My proposal then would be to read The Pacific first, and if you like it, then move on to the novels. For the MR-averse, Winter's Tale would really be the only one you'd want to avoid.

Winter's Tale is the one that sounds most interesting to me.

Gunter Grass died a few days ago. Is The Tin Drum considered to have an element of MR? It would only be in the person of the narrator, as far as I can remember (read it forty years ago).

Ok I will try Pacific. I want to like Helprin

I enjoyed Pan's Labyrinth

The first time I tried Winter's Tale I didn't like it. I got about 100 pages in and gave up. I decided to give it another try only after I'd read (and loved) In Sunlight and In Shadow, which can be seen in some ways as a non-fantastic companion piece to WT.

Grumpy, you probably don't even have to read all of The Pacific to determine whether you're going to like him or not. Three stories would probably suffice: "Monday," "A Brilliant Idea and His Own," and "Perfection." If those three don't grab you, you probably need to go no further.

OK I will try again. I admit Winter's Tale is one of the ones I've got on my shelf. Probably should not have started there

I think a lot of people try to start with WT because it's his best known novel. But it is rather atypical.

Okay, now I’m going to take up Grumpy’s gauntlet. First I’m going to tell a little story and I’m sorry if this sounds like the beginning of a bad homily.

There were two factory workers, who used to go outside and walk and smoke during their breaks. One of them had the idea that they could pray the rosary while they walked, but the other was worried that they shouldn’t smoke and pray the rosary at the same time, so they decided to check it out with their priests. They got conflicting answers. One of them asked his pastor if it was all right to smoke while he said the rosary, and the pastor said, “No.” They other asked his pastor if it was all right to pray the rosary while he smoked his cigarette, and the pastor said, “Yes.” So in a way, one pastor was looking that the question from above, and the other from below.
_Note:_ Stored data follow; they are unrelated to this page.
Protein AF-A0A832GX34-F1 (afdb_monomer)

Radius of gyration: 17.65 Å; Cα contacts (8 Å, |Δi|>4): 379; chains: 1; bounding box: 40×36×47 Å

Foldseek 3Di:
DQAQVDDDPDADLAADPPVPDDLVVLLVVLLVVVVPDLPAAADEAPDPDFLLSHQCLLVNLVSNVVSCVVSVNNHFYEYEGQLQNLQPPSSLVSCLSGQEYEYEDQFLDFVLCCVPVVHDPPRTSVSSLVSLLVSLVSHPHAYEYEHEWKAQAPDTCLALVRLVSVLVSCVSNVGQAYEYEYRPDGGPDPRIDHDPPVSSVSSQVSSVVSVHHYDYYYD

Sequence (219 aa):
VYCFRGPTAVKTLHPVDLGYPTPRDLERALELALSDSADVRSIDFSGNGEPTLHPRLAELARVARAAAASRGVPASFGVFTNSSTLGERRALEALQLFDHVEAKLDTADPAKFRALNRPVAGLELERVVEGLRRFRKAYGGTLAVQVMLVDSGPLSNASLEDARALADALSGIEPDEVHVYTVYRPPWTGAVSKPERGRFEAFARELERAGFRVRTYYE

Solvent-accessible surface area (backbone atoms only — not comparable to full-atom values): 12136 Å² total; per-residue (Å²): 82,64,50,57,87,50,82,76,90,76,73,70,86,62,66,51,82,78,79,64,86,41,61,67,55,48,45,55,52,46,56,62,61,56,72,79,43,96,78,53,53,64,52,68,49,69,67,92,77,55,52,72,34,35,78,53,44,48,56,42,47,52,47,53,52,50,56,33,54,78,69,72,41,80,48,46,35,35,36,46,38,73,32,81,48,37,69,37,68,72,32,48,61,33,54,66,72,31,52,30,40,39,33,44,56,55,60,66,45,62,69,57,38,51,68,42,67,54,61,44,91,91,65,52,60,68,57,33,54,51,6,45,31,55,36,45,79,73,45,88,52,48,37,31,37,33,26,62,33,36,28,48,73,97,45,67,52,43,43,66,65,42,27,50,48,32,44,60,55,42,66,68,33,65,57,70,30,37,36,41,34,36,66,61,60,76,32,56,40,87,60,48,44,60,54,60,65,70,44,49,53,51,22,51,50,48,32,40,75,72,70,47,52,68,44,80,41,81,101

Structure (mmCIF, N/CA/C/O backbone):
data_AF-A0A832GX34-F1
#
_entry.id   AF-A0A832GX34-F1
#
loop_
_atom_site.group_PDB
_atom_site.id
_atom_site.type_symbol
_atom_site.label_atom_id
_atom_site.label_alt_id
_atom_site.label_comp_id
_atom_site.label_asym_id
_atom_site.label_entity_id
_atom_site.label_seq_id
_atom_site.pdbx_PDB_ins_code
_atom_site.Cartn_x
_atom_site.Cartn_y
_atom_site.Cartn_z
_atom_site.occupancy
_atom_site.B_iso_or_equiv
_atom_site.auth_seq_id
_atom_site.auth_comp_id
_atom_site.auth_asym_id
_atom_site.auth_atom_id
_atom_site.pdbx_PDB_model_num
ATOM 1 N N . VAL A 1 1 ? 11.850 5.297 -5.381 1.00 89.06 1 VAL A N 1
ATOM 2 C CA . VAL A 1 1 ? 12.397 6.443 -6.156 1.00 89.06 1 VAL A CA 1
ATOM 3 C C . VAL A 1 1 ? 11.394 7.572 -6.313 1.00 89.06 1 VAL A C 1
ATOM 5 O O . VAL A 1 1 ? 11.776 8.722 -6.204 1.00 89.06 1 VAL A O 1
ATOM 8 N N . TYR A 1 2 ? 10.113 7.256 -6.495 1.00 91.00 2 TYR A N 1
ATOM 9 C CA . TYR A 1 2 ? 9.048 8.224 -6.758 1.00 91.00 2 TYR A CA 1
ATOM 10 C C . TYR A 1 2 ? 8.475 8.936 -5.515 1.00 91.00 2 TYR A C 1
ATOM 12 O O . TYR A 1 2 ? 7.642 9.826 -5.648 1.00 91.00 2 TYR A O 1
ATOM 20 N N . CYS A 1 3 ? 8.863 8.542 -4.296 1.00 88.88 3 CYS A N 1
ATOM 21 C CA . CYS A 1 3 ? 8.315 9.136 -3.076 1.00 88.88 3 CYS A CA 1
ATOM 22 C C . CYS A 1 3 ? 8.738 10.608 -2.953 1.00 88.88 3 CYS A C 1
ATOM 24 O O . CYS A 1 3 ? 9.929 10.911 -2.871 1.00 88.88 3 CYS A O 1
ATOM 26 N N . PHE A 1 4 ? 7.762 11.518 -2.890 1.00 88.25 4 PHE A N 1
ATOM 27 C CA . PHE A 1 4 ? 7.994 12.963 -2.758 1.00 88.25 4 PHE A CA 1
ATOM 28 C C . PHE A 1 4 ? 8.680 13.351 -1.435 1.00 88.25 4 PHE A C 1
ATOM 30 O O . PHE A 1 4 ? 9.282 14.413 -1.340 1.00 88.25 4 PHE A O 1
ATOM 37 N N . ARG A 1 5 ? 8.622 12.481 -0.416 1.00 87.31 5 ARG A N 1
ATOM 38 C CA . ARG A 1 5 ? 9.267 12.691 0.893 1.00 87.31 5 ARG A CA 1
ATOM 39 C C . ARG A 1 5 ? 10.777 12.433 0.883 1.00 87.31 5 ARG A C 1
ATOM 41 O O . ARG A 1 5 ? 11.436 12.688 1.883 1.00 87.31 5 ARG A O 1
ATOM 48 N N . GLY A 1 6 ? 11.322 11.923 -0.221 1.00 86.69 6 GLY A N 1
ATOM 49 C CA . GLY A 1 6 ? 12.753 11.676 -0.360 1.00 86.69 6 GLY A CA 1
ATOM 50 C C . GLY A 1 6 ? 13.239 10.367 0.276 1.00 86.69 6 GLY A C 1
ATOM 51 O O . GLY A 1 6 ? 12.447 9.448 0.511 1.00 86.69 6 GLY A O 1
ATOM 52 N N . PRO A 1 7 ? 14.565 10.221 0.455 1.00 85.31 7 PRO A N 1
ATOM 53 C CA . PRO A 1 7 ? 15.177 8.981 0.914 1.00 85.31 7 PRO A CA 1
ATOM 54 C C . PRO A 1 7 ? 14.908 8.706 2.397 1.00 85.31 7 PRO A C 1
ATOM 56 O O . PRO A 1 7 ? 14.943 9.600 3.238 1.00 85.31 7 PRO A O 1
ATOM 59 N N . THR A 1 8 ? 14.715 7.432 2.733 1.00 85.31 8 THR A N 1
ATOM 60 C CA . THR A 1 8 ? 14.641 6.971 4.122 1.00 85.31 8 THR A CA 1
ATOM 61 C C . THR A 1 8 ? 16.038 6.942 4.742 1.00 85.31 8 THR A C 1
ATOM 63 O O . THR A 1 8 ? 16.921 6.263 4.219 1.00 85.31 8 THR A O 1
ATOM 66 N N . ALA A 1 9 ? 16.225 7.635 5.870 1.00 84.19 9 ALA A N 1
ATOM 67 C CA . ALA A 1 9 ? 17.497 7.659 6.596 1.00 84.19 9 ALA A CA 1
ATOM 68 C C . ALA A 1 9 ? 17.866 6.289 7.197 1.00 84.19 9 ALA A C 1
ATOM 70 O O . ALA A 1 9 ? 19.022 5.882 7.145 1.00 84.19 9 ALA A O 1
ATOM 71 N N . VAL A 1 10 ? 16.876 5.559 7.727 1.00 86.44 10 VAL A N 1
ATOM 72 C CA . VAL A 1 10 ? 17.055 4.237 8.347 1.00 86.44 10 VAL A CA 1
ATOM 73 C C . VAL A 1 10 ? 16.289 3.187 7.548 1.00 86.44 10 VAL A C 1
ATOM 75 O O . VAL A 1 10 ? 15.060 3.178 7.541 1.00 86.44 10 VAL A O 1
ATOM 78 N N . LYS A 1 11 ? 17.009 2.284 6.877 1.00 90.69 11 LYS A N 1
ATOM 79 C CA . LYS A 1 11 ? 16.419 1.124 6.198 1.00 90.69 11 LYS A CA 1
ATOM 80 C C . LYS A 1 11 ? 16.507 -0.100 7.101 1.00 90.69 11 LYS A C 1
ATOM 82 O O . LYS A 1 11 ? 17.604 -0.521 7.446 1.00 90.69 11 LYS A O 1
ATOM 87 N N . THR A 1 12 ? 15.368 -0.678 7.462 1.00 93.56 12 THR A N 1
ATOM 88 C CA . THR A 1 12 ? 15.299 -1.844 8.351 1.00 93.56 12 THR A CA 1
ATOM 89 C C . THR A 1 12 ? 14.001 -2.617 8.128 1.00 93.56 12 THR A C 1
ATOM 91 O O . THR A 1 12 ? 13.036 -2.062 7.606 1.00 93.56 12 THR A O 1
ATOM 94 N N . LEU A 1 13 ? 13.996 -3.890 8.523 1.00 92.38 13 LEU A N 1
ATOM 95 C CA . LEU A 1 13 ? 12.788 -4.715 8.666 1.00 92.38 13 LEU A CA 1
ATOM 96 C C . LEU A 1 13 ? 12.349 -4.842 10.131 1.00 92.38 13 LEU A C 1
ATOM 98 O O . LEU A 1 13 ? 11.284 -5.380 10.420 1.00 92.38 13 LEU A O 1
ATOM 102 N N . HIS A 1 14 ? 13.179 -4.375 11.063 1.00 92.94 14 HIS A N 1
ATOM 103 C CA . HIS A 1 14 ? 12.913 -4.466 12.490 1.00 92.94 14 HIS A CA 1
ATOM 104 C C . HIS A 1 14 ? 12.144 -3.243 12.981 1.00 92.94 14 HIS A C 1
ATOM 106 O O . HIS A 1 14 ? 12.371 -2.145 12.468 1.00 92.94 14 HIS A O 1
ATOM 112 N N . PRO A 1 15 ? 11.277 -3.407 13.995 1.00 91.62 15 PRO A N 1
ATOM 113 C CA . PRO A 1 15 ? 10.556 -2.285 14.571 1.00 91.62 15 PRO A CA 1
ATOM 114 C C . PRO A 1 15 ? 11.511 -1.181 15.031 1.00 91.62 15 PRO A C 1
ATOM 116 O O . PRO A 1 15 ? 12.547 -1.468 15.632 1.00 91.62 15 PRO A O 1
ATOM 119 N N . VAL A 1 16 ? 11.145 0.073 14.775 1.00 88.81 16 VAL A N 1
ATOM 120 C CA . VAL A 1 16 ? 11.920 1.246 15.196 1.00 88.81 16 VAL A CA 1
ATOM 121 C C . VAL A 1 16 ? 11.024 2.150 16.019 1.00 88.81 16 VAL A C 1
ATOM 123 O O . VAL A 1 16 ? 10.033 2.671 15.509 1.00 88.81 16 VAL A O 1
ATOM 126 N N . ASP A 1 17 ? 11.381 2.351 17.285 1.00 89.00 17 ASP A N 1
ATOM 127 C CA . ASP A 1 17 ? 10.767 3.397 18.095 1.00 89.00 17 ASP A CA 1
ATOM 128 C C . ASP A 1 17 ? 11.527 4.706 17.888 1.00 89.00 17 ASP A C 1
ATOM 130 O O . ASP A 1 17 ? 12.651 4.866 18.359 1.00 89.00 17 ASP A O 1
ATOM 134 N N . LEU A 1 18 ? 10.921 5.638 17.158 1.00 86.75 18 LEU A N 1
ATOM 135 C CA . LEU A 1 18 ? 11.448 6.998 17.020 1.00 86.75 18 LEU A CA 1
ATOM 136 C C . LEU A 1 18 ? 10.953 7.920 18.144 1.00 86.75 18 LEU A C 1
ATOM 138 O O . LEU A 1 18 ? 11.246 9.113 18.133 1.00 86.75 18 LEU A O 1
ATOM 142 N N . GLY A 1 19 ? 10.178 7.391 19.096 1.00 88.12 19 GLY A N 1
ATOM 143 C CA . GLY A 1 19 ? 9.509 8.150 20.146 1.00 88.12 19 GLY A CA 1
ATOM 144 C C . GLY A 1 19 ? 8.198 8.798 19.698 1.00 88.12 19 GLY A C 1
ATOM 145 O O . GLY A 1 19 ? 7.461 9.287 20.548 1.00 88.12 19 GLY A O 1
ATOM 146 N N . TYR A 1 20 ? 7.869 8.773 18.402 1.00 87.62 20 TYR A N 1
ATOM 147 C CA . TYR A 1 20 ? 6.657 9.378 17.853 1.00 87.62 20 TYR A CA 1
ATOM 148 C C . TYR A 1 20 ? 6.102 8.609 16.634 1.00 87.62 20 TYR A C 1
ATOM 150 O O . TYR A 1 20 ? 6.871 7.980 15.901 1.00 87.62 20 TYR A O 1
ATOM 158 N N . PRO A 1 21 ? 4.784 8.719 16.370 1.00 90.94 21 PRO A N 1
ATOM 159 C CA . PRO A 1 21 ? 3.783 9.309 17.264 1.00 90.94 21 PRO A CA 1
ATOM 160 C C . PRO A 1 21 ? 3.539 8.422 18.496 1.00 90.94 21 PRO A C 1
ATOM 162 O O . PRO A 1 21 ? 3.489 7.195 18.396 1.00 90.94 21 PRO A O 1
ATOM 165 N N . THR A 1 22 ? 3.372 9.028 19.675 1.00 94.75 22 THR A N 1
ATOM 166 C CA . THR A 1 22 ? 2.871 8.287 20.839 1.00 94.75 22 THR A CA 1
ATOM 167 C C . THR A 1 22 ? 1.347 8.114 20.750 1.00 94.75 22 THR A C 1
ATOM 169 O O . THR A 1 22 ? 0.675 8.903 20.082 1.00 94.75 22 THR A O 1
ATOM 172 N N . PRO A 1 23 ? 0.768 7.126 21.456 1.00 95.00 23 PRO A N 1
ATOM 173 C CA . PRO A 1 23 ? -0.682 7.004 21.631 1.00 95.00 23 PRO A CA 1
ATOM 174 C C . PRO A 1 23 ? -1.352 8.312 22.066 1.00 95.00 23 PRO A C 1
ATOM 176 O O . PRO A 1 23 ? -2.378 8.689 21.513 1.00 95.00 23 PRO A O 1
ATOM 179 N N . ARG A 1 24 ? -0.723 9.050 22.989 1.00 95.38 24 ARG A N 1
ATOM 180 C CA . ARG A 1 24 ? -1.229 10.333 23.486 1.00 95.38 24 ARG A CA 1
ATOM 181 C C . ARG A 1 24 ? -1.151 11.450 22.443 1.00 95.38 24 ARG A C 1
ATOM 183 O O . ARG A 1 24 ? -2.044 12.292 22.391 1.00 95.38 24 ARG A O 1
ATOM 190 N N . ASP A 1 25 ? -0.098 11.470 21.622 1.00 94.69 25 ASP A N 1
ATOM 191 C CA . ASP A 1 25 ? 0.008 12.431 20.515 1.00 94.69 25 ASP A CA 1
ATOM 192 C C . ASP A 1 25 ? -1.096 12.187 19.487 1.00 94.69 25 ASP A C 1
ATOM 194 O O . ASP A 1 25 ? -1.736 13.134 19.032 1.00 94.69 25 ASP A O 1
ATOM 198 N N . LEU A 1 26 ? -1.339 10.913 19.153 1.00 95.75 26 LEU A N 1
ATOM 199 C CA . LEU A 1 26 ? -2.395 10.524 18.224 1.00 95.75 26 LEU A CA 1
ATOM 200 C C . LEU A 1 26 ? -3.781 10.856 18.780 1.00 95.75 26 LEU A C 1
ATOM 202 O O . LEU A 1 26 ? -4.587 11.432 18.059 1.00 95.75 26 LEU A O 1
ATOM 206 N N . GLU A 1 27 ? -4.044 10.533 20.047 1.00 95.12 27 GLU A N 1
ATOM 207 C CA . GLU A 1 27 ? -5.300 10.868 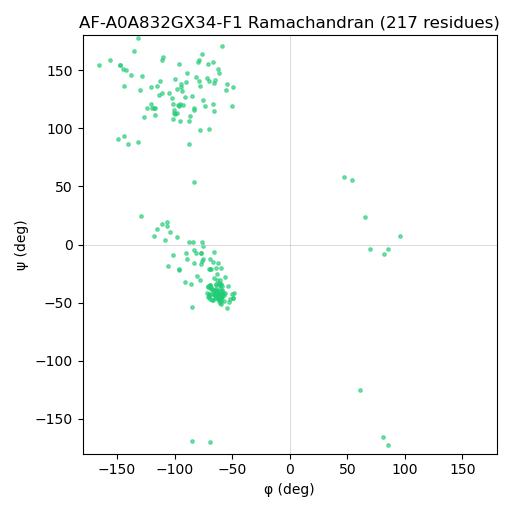20.720 1.00 95.12 27 GLU A CA 1
ATOM 208 C C . GLU A 1 27 ? -5.579 12.369 20.623 1.00 95.12 27 GLU A C 1
ATOM 210 O O . GLU A 1 27 ? -6.584 12.756 20.036 1.00 95.12 27 GLU A O 1
ATOM 215 N N . ARG A 1 28 ? -4.643 13.223 21.059 1.00 94.44 28 ARG A N 1
ATOM 216 C CA . ARG A 1 28 ? -4.798 14.685 20.982 1.00 94.44 28 ARG A CA 1
ATOM 217 C C . ARG A 1 28 ? -5.031 15.179 19.551 1.00 94.44 28 ARG A C 1
ATOM 219 O O . ARG A 1 28 ? -5.851 16.068 19.334 1.00 94.44 28 ARG A O 1
ATOM 226 N N . ALA A 1 29 ? -4.303 14.635 18.576 1.00 93.94 29 ALA A N 1
ATOM 227 C CA . ALA A 1 29 ? -4.479 15.008 17.175 1.00 93.94 29 ALA A CA 1
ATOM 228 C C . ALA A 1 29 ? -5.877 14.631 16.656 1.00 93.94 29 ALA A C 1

So, I will accept your charge of secularism. You are looking at magical realism from above, from a theological pov, and you say that, “ that Magical Realism is a 'secularized' version of the Christian world,” and I will admit that that is true.
However, as I mentioned in the Dean Koontz post, one of the things that I look for in books and movies is grace in unexpected places, and I see this punctuation of the secular world by weird stuff as an unintended admission that the "real world" cannot be all there is. I'm deliberately looking at it from below. If nothing else, it is an indication that strict materialism is tediously boring.

Also, sometimes the weird stuff hits the nail right on the head, and I think this a kind of joke on the secularist who is unwittingly giving grace a place in his secular movie.

AMDG

Janet, I see that, and as I said, it's a matter of taste. But I don't think the world of, say, A Thousand Years of Solitude is analogue of the grace and miracle perforated world of Christianity. Because what happens in magical realism is just more secular stuff. It's not an analogue of grace. Like Birdman flying because he used to play a superhero who could fly, in the movies. It's not intended as analogous to any supernatural thing. So what one has in magical realism is many secular worlds intersecting, not the supernatural world
leaning in to the natural world - and not something analogous to the supernatural leaning in to the natural world.

The real message of magical realism is not that there is a supernature, but that there is no nature.